#### [Problem to work on]
Copy exactly the lines of the records below, and only those lines, beginning with the line that contains "ATOM 107 C CA" and ending with the line that contains "ATOM 143 N N".

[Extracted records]
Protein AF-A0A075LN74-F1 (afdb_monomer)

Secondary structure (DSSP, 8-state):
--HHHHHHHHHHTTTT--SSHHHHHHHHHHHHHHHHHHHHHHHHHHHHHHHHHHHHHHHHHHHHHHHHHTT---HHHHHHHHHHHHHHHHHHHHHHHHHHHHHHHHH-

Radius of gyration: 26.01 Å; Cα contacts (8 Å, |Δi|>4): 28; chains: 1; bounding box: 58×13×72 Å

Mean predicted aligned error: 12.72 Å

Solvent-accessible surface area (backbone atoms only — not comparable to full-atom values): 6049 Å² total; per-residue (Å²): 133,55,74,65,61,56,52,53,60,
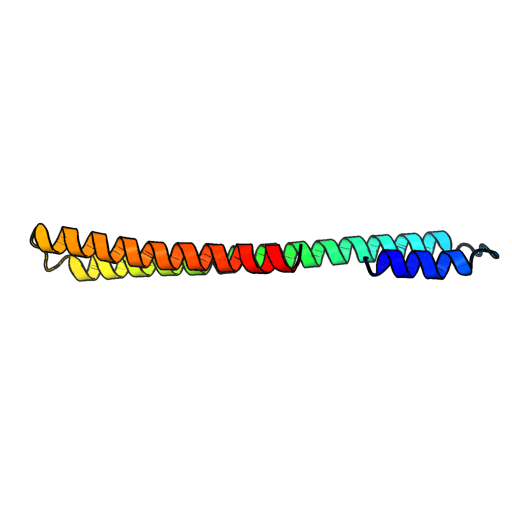58,49,65,76,62,72,86,69,91,78,70,54,64,64,58,50,51,54,50,51,51,53,50,50,54,50,51,50,51,52,50,53,51,51,52,51,51,31,51,50,54,19,49,51,43,42,50,52,38,51,49,53,50,52,55,51,52,63,70,42,67,91,60,66,58,76,68,55,46,54,52,50,53,54,53,49,50,55,53,44,49,51,30,48,54,51,21,48,46,56,40,50,51,56,48,71,72,77,107

Sequence (108 aa):
MKLVD
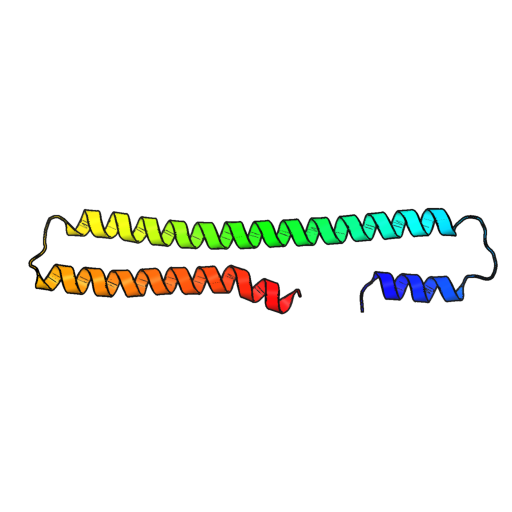KFILLNVSTADEDYGTGEVVESISDWFADFEQFMDDLVHMFLLLSSGIVLFIGILVMIISLLASMPFQSKAEMRNFWRIQTYIMLGFFITAVLIYTVPLAVFL

Structure (mmCIF, N/CA/C/O backbone):
data_AF-A0A075LN74-F1
#
_entry.id   AF-A0A075LN74-F1
#
loop_
_atom_site.group_PDB
_atom_site.id
_atom_site.type_symbol
_atom_site.label_atom_id
_atom_site.label_alt_id
_atom_site.label_comp_id
_atom_site.label_asym_id
_atom_site.label_entity_id
_atom_site.label_seq_id
_atom_site.pdbx_PDB_ins_code
_atom_site.Cartn_x
_atom_site.Cartn_y
_atom_site.Cartn_z
_atom_site.occupancy
_atom_site.B_iso_or_equiv
_atom_site.auth_seq_id
_atom_site.auth_comp_id
_atom_site.auth_asym_id
_atom_site.auth_atom_id
_atom_site.pdbx_PDB_model_num
ATOM 1 N N . MET A 1 1 ? 8.003 -1.906 -29.227 1.00 45.41 1 MET A N 1
ATOM 2 C CA . MET A 1 1 ? 9.253 -1.841 -30.013 1.00 45.41 1 MET A CA 1
ATOM 3 C C . MET A 1 1 ? 10.122 -0.810 -29.330 1.00 45.41 1 MET A C 1
ATOM 5 O O . MET A 1 1 ? 9.701 0.344 -29.263 1.00 45.41 1 MET A O 1
ATOM 9 N N . LYS A 1 2 ? 11.205 -1.247 -28.686 1.00 59.84 2 LYS A N 1
ATOM 10 C CA . LYS A 1 2 ? 12.016 -0.375 -27.831 1.00 59.84 2 LYS A CA 1
ATOM 11 C C . LYS A 1 2 ? 12.762 0.642 -28.700 1.00 59.84 2 LYS A C 1
ATOM 13 O O . LYS A 1 2 ? 12.997 0.404 -29.884 1.00 59.84 2 LYS A O 1
ATOM 18 N N . LEU A 1 3 ? 13.114 1.794 -28.129 1.00 57.31 3 LEU A N 1
ATOM 19 C CA . LEU A 1 3 ? 13.896 2.828 -28.828 1.00 57.31 3 LEU A CA 1
ATOM 20 C C 
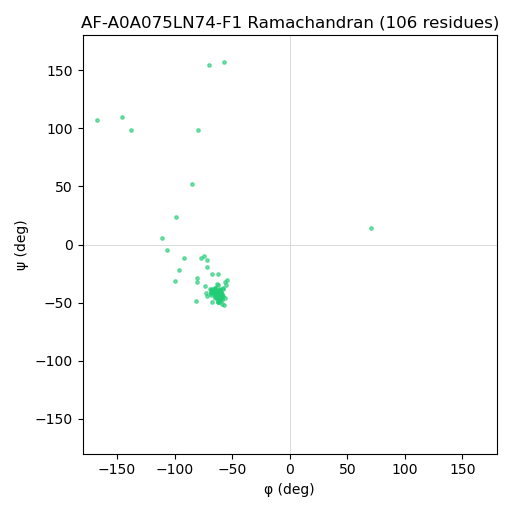. LEU A 1 3 ? 15.230 2.270 -29.351 1.00 57.31 3 LEU A C 1
ATOM 22 O O . LEU A 1 3 ? 15.670 2.650 -30.435 1.00 57.31 3 LEU A O 1
ATOM 26 N N . VAL A 1 4 ? 15.791 1.305 -28.621 1.00 55.53 4 VAL A N 1
ATOM 27 C CA . VAL A 1 4 ? 16.991 0.538 -28.972 1.00 55.53 4 VAL A CA 1
ATOM 28 C C . VAL A 1 4 ? 16.821 -0.216 -30.294 1.00 55.53 4 VAL A C 1
ATOM 30 O O . VAL A 1 4 ? 17.645 -0.051 -31.188 1.00 55.53 4 VAL A O 1
ATOM 33 N N . ASP A 1 5 ? 15.709 -0.936 -30.489 1.00 55.34 5 ASP A N 1
ATOM 34 C CA . ASP A 1 5 ? 15.438 -1.664 -31.742 1.00 55.34 5 ASP A CA 1
ATOM 35 C C . ASP A 1 5 ? 15.429 -0.719 -32.950 1.00 55.34 5 ASP A C 1
ATOM 37 O O . ASP A 1 5 ? 15.895 -1.058 -34.037 1.00 55.34 5 ASP A O 1
ATOM 41 N N . LYS A 1 6 ? 14.904 0.496 -32.752 1.00 58.91 6 LYS A N 1
ATOM 42 C CA . LYS A 1 6 ? 14.803 1.521 -33.792 1.00 58.91 6 LYS A CA 1
ATOM 43 C C . LYS A 1 6 ? 16.165 2.143 -34.115 1.00 58.91 6 LYS A C 1
ATOM 45 O O . LYS A 1 6 ? 16.424 2.432 -35.279 1.00 58.91 6 LYS A O 1
ATOM 50 N N . PHE A 1 7 ? 17.027 2.314 -33.112 1.00 56.75 7 PHE A N 1
ATOM 51 C CA . PHE A 1 7 ? 18.408 2.771 -33.288 1.00 56.75 7 PHE A CA 1
ATOM 52 C C . PHE A 1 7 ? 19.275 1.727 -33.998 1.00 56.75 7 PHE A C 1
ATOM 54 O O . PHE A 1 7 ? 19.996 2.074 -34.932 1.00 56.75 7 PHE A O 1
ATOM 61 N N . ILE A 1 8 ? 19.147 0.452 -33.623 1.00 57.09 8 ILE A N 1
ATOM 62 C CA . ILE A 1 8 ? 19.858 -0.661 -34.265 1.00 57.09 8 ILE A CA 1
ATOM 63 C C . ILE A 1 8 ? 19.442 -0.776 -35.739 1.00 57.09 8 ILE A C 1
ATOM 65 O O . ILE A 1 8 ? 20.299 -0.834 -36.618 1.00 57.09 8 ILE A O 1
ATOM 69 N N . LEU A 1 9 ? 18.139 -0.715 -36.038 1.00 55.78 9 LEU A N 1
ATOM 70 C CA . LEU A 1 9 ? 17.627 -0.747 -37.416 1.00 55.78 9 LEU A CA 1
ATOM 71 C C . LEU A 1 9 ? 18.095 0.436 -38.277 1.00 55.78 9 LEU A C 1
ATOM 73 O O . LEU A 1 9 ? 18.324 0.259 -39.472 1.00 55.78 9 LEU A O 1
ATOM 77 N N . LEU A 1 10 ? 18.242 1.630 -37.695 1.00 54.88 10 LEU A N 1
ATOM 78 C CA . LEU A 1 10 ? 18.761 2.807 -38.402 1.00 54.88 10 LEU A CA 1
ATOM 79 C C . LEU A 1 10 ? 20.255 2.662 -38.737 1.00 54.88 10 LEU A C 1
ATOM 81 O O . LEU A 1 10 ? 20.655 3.016 -39.846 1.00 54.88 10 LEU A O 1
ATOM 85 N N . ASN A 1 11 ? 21.053 2.083 -37.833 1.00 52.88 11 ASN A N 1
ATOM 86 C CA . ASN A 1 11 ? 22.504 1.940 -38.004 1.00 52.88 11 ASN A CA 1
ATOM 87 C C . ASN A 1 11 ? 22.919 0.760 -38.898 1.00 52.88 11 ASN A C 1
ATOM 89 O O . ASN A 1 11 ? 23.935 0.839 -39.586 1.00 52.88 11 ASN A O 1
ATOM 93 N N . VAL A 1 12 ? 22.118 -0.311 -38.956 1.00 51.59 12 VAL A N 1
ATOM 94 C CA . VAL A 1 12 ? 22.334 -1.415 -39.913 1.00 51.59 12 VAL A CA 1
ATOM 95 C C . VAL A 1 12 ? 22.222 -0.924 -41.366 1.00 51.59 12 VAL A C 1
ATOM 97 O O . VAL A 1 12 ? 22.855 -1.492 -42.249 1.00 51.59 12 VAL A O 1
ATOM 100 N N . SER A 1 13 ? 21.490 0.168 -41.630 1.00 50.19 13 SER A N 1
ATOM 101 C CA . SER A 1 13 ? 21.411 0.761 -42.977 1.00 50.19 13 SER A CA 1
ATOM 102 C C . SER A 1 13 ? 22.645 1.579 -43.392 1.00 50.19 13 SER A C 1
ATOM 104 O O . SER A 1 13 ? 22.774 1.919 -44.565 1.00 50.19 13 SER A O 1
ATOM 106 N N . THR A 1 14 ? 23.556 1.878 -42.458 1.00 50.84 14 THR A N 1
ATOM 107 C CA . THR A 1 14 ? 24.780 2.676 -42.679 1.00 50.84 14 THR A CA 1
ATOM 108 C C . THR A 1 14 ? 26.075 1.855 -42.590 1.00 50.84 14 THR A C 1
ATOM 110 O O . THR A 1 14 ? 27.164 2.419 -42.655 1.00 50.84 14 THR A O 1
ATOM 113 N N . ALA A 1 15 ? 25.977 0.530 -42.446 1.00 48.09 15 ALA A N 1
ATOM 114 C CA . ALA A 1 15 ? 27.088 -0.376 -42.148 1.00 48.09 15 ALA A CA 1
ATOM 115 C C . ALA A 1 15 ? 27.884 -0.854 -43.385 1.00 48.09 15 ALA A C 1
ATOM 117 O O . ALA A 1 15 ? 28.086 -2.053 -43.547 1.00 48.09 15 ALA A O 1
ATOM 118 N N . ASP A 1 16 ? 28.344 0.065 -44.241 1.00 47.47 16 ASP A N 1
ATOM 119 C CA . ASP A 1 16 ? 29.324 -0.257 -45.304 1.00 47.47 16 ASP A CA 1
ATOM 120 C C . ASP A 1 16 ? 30.743 0.281 -45.016 1.00 47.47 16 ASP A C 1
ATOM 122 O O . ASP A 1 16 ? 31.680 -0.053 -45.738 1.00 47.47 16 ASP A O 1
ATOM 126 N N . GLU A 1 17 ? 30.960 1.048 -43.938 1.00 48.88 17 GLU A N 1
ATOM 127 C CA . GLU A 1 17 ? 32.302 1.521 -43.553 1.00 48.88 17 GLU A CA 1
ATOM 128 C C . GLU A 1 17 ? 32.520 1.416 -42.031 1.00 48.88 17 GLU A C 1
ATOM 130 O O . GLU A 1 17 ? 32.080 2.259 -41.247 1.00 48.88 17 GLU A O 1
ATOM 135 N N . ASP A 1 18 ? 33.186 0.341 -41.603 1.00 53.03 18 ASP A N 1
ATOM 136 C CA . ASP A 1 18 ? 33.511 0.061 -40.201 1.00 53.03 18 ASP A CA 1
ATOM 137 C C . ASP A 1 18 ? 34.742 0.871 -39.750 1.00 53.03 18 ASP A C 1
ATOM 139 O O . ASP A 1 18 ? 35.892 0.524 -40.027 1.00 53.03 18 ASP A O 1
ATOM 143 N N . TYR A 1 19 ? 34.483 1.995 -39.078 1.00 53.09 19 TYR A N 1
ATOM 144 C CA . TYR A 1 19 ? 35.487 2.925 -38.543 1.00 53.09 19 TYR A CA 1
ATOM 145 C C . TYR A 1 19 ? 35.773 2.716 -37.040 1.00 53.09 19 TYR A C 1
ATOM 147 O O . TYR A 1 19 ? 36.186 3.653 -36.354 1.00 53.09 19 TYR A O 1
ATOM 155 N N . GLY A 1 20 ? 35.531 1.523 -36.480 1.00 56.03 20 GLY A N 1
ATOM 156 C CA . GLY A 1 20 ? 35.643 1.302 -35.026 1.00 56.03 20 GLY A CA 1
ATOM 157 C C . GLY A 1 20 ? 34.525 1.988 -34.227 1.00 56.03 20 GLY A C 1
ATOM 158 O O . GLY A 1 20 ? 34.594 2.125 -33.008 1.00 56.03 20 GLY A O 1
ATOM 159 N N . THR A 1 21 ? 33.471 2.420 -34.919 1.00 56.50 21 THR A N 1
ATOM 160 C CA . THR A 1 21 ? 32.244 2.985 -34.350 1.00 56.50 21 THR A CA 1
ATOM 161 C C . THR A 1 
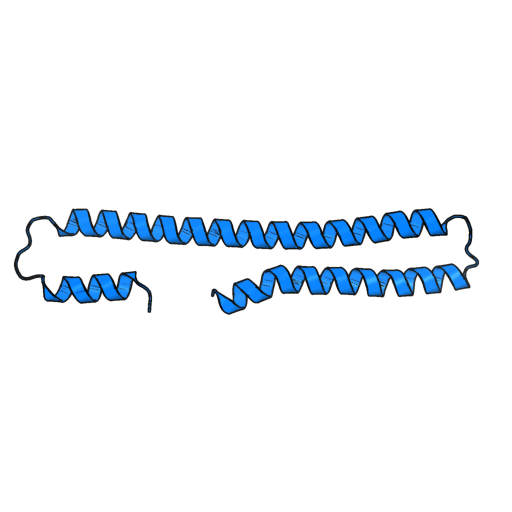21 ? 31.379 1.921 -33.674 1.00 56.50 21 THR A C 1
ATOM 163 O O . THR A 1 21 ? 30.573 2.274 -32.818 1.00 56.50 21 THR A O 1
ATOM 166 N N . GLY A 1 22 ? 31.574 0.635 -33.996 1.00 57.62 22 GLY A N 1
ATOM 167 C CA . GLY A 1 22 ? 30.864 -0.491 -33.383 1.00 57.62 22 GLY A CA 1
ATOM 168 C C . GLY A 1 22 ? 31.052 -0.582 -31.866 1.00 57.62 22 GLY A C 1
ATOM 169 O O . GLY A 1 22 ? 30.062 -0.583 -31.144 1.00 57.62 22 GLY A O 1
ATOM 170 N N . GLU A 1 23 ? 32.295 -0.548 -31.370 1.00 59.50 23 GLU A N 1
ATOM 171 C CA . GLU A 1 23 ? 32.589 -0.644 -29.925 1.00 59.50 23 GLU A CA 1
ATOM 172 C C . GLU A 1 23 ? 32.042 0.554 -29.131 1.00 59.50 23 GLU A C 1
ATOM 174 O O . GLU A 1 23 ? 31.538 0.411 -28.017 1.00 59.50 23 GLU A O 1
ATOM 179 N N . VAL A 1 24 ? 32.093 1.757 -29.715 1.00 61.25 24 VAL A N 1
ATOM 180 C CA . VAL A 1 24 ? 31.539 2.965 -29.083 1.00 61.25 24 VAL A CA 1
ATOM 181 C C . VAL A 1 24 ? 30.014 2.886 -29.024 1.00 61.25 24 VAL A C 1
ATOM 183 O O . VAL A 1 24 ? 29.425 3.222 -27.999 1.00 61.25 24 VAL A O 1
ATOM 186 N N . VAL A 1 25 ? 29.365 2.409 -30.089 1.00 61.97 25 VAL A N 1
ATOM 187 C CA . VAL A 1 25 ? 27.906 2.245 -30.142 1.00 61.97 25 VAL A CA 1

#### [Result]
ATOM 107 C CA . THR A 1 14 ? 24.780 2.676 -42.679 1.00 50.84 14 THR A CA 1
ATOM 108 C C . THR A 1 14 ? 26.075 1.855 -42.590 1.00 50.84 14 THR A C 1
ATOM 110 O O . THR A 1 14 ? 27.164 2.419 -42.655 1.00 50.84 14 THR A O 1
ATOM 113 N N . ALA A 1 15 ? 25.977 0.530 -42.446 1.00 48.09 15 ALA A N 1
ATOM 114 C CA . ALA A 1 15 ? 27.088 -0.376 -42.148 1.00 48.09 15 ALA A CA 1
ATOM 115 C C . ALA A 1 15 ? 27.884 -0.854 -43.385 1.00 48.09 15 ALA A C 1
ATOM 117 O O . ALA A 1 15 ? 28.086 -2.053 -43.547 1.00 48.09 15 ALA A O 1
ATOM 118 N N . ASP A 1 16 ? 28.344 0.065 -44.241 1.00 47.47 16 ASP A N 1
ATOM 119 C CA . ASP A 1 16 ? 29.324 -0.257 -45.304 1.00 47.47 16 ASP A CA 1
ATOM 120 C C . ASP A 1 16 ? 30.743 0.281 -45.016 1.00 47.47 16 ASP A C 1
ATOM 122 O O . ASP A 1 16 ? 31.680 -0.053 -45.738 1.00 47.47 16 ASP A O 1
ATOM 126 N N . GLU A 1 17 ? 30.960 1.048 -43.938 1.00 48.88 17 GLU A N 1
ATOM 127 C CA . GLU A 1 17 ? 32.302 1.521 -43.553 1.00 48.88 17 GLU A CA 1
ATOM 128 C C . GLU A 1 17 ? 32.520 1.416 -42.031 1.00 48.88 17 GLU A C 1
ATOM 130 O O . GLU A 1 17 ? 32.080 2.259 -41.247 1.00 48.88 17 GLU A O 1
ATOM 135 N N . ASP A 1 18 ? 33.186 0.341 -41.603 1.00 53.03 18 ASP A N 1
ATOM 136 C CA . ASP A 1 18 ? 33.511 0.061 -40.201 1.00 53.03 18 ASP A CA 1
ATOM 137 C C . ASP A 1 18 ? 34.742 0.871 -39.750 1.00 53.03 18 ASP A C 1
ATOM 139 O O . ASP A 1 18 ? 35.892 0.524 -40.027 1.00 53.03 18 ASP A O 1
ATOM 143 N N . TYR A 1 19 ? 34.483 1.995 -39.078 1.00 53.09 19 TYR A N 1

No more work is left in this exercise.